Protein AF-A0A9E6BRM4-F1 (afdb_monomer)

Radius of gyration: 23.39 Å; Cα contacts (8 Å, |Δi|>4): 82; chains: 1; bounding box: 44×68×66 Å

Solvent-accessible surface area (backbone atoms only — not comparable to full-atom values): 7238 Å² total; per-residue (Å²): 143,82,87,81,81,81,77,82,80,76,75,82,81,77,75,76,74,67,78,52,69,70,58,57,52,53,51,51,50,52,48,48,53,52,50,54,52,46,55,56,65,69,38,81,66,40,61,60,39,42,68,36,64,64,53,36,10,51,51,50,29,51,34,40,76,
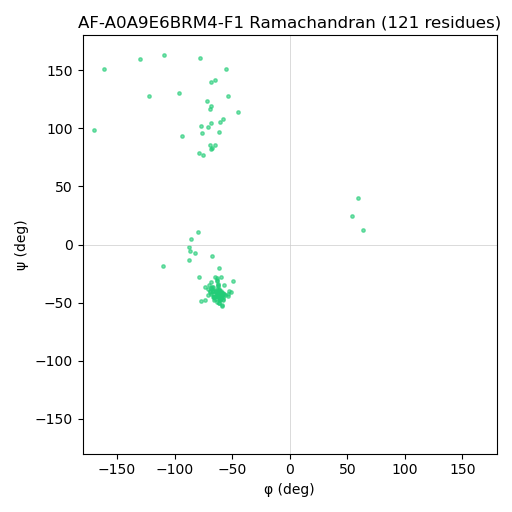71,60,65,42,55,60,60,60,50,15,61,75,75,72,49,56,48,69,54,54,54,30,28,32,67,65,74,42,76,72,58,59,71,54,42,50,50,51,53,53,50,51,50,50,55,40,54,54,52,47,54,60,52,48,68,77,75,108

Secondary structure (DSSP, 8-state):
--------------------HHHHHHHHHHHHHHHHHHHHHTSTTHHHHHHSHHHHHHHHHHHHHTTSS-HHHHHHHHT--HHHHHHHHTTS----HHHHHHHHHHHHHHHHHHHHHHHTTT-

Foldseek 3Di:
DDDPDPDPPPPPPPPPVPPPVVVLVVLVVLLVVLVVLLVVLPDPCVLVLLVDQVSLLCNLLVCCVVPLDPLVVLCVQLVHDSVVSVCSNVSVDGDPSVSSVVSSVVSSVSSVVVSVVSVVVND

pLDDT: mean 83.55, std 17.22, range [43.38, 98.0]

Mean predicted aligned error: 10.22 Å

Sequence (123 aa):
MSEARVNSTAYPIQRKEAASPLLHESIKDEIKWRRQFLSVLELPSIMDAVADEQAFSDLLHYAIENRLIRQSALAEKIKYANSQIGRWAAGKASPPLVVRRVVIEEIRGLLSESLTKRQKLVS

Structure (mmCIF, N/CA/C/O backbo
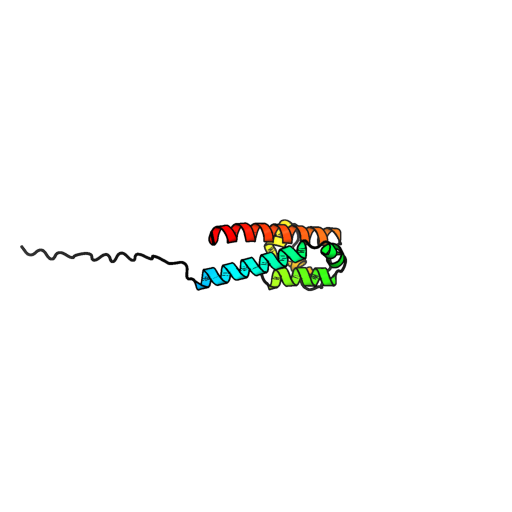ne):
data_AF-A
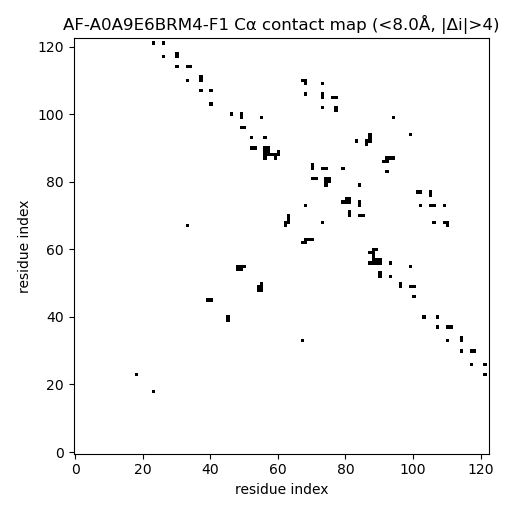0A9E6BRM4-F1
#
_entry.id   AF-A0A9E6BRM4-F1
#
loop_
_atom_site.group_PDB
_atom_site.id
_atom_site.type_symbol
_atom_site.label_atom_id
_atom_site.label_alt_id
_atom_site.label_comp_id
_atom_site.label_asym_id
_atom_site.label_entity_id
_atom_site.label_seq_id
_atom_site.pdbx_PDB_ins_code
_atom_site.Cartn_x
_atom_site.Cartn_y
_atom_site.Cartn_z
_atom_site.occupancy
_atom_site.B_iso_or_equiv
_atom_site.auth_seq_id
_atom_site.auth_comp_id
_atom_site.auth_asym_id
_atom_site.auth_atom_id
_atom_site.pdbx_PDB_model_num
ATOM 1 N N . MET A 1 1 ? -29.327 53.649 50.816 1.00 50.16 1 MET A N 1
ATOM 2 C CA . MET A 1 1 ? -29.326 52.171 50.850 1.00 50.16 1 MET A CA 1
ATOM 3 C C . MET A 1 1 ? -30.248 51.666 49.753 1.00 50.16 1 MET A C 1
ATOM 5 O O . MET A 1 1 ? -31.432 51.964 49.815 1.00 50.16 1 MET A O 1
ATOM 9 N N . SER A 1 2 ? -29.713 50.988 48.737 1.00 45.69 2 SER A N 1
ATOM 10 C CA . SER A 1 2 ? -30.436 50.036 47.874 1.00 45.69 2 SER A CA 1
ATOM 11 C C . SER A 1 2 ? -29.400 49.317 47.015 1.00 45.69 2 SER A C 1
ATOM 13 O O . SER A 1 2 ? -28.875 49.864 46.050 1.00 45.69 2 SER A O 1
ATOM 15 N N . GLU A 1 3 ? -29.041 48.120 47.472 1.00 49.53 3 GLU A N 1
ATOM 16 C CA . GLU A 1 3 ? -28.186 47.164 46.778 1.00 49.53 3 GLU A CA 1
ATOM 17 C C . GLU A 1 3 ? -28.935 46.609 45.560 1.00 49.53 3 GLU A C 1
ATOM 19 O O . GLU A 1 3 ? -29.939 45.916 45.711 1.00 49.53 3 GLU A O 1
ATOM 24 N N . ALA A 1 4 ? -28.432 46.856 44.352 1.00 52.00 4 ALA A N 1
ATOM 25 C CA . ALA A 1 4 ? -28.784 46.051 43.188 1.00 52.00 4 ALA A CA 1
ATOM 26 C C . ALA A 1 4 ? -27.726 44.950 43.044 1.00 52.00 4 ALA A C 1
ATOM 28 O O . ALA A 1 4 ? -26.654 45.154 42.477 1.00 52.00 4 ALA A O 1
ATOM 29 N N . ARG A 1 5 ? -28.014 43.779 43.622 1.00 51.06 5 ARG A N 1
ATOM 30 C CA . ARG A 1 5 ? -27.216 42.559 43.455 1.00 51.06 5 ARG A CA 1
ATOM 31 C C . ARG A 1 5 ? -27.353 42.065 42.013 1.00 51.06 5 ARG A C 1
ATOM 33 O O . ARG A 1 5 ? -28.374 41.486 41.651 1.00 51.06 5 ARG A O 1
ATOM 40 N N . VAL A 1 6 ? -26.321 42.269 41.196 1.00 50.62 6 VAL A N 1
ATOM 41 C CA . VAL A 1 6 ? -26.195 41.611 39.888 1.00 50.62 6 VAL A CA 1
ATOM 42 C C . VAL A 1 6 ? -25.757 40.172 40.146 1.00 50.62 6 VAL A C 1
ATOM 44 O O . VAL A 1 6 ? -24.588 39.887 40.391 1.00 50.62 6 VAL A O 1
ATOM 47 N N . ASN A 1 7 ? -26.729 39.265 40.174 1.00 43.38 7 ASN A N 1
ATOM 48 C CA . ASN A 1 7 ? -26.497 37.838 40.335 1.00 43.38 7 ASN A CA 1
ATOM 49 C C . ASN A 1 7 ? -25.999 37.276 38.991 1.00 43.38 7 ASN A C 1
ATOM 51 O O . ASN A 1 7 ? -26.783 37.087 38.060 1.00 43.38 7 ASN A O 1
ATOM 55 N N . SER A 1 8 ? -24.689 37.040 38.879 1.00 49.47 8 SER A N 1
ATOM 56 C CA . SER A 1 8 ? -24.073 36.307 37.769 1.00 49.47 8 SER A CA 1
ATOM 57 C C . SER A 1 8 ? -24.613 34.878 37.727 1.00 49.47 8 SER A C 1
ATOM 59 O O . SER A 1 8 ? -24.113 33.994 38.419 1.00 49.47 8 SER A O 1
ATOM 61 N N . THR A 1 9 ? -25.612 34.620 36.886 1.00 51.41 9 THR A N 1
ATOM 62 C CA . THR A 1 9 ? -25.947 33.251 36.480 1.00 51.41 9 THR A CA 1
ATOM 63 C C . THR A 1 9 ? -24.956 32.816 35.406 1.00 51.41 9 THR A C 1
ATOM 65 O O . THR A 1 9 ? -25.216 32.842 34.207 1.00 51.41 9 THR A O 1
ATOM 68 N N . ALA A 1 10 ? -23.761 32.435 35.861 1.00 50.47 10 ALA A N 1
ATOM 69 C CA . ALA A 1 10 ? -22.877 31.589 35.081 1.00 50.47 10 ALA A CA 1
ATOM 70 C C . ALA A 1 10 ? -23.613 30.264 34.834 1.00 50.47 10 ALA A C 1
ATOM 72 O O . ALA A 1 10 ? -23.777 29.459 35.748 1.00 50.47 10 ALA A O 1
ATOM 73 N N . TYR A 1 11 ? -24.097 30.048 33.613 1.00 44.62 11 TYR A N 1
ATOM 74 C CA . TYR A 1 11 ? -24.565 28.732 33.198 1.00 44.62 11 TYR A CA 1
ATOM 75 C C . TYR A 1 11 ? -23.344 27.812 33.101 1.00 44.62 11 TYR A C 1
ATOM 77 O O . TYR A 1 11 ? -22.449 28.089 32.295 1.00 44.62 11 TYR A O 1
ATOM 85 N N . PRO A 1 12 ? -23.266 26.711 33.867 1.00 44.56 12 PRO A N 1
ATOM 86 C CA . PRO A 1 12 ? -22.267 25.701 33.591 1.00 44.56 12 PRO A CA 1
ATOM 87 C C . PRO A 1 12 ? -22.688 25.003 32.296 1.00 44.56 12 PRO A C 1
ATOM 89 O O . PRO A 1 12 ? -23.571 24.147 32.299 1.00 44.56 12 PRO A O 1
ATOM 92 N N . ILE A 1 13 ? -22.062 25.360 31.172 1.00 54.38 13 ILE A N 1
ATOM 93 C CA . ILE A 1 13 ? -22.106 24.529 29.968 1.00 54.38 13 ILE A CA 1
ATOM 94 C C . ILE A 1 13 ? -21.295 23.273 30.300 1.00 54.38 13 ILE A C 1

◆ ◆ ◆ ◆

PROBLEM: Set down, from the entries above, exactly the lines from the one with "ATOM 1 N N ." up to and including the one with "ATOM 31 C C", and no other lines.

ANSWER AREA:
ATOM 1 N N . MET A 1 1 ? -29.327 53.649 50.816 1.00 50.16 1 MET A N 1
ATOM 2 C CA . MET A 1 1 ? -29.326 52.171 50.850 1.00 50.16 1 MET A CA 1
ATOM 3 C C . MET A 1 1 ? -30.248 51.666 49.753 1.00 50.16 1 MET A C 1
ATOM 5 O O . MET A 1 1 ? -31.432 51.964 49.815 1.00 50.16 1 MET A O 1
ATOM 9 N N . SER A 1 2 ? -29.713 50.988 48.737 1.00 45.69 2 SER A N 1
ATOM 10 C CA . SER A 1 2 ? -30.436 50.036 47.874 1.00 45.69 2 SER A CA 1
ATOM 11 C C . SER A 1 2 ? -29.400 49.317 47.015 1.00 45.69 2 SER A C 1
ATOM 13 O O . SER A 1 2 ? -28.875 49.864 46.050 1.00 45.69 2 SER A O 1
ATOM 15 N N . GLU A 1 3 ? -29.041 48.120 47.472 1.00 49.53 3 GLU A N 1
ATOM 16 C CA . GLU A 1 3 ? -28.186 47.164 46.778 1.00 49.53 3 GLU A CA 1
ATOM 17 C C . GLU A 1 3 ? -28.935 46.609 45.560 1.00 49.53 3 GLU A C 1
ATOM 19 O O . GLU A 1 3 ? -29.939 45.916 45.711 1.00 49.53 3 GLU A O 1
ATOM 24 N N . ALA A 1 4 ? -28.432 46.856 44.352 1.00 52.00 4 ALA A N 1
ATOM 25 C CA . ALA A 1 4 ? -28.784 46.051 43.188 1.00 52.00 4 ALA A CA 1
ATOM 26 C C . ALA A 1 4 ? -27.726 44.950 43.044 1.00 52.00 4 ALA A C 1
ATOM 28 O O . ALA A 1 4 ? -26.654 45.154 42.477 1.00 52.00 4 ALA A O 1
ATOM 29 N N . ARG A 1 5 ? -28.014 43.779 43.622 1.00 51.06 5 ARG A N 1
ATOM 30 C CA . ARG A 1 5 ? -27.216 42.559 43.455 1.00 51.06 5 ARG A CA 1
ATOM 31 C C . ARG A 1 5 ? -27.353 42.065 42.013 1.00 51.06 5 ARG A C 1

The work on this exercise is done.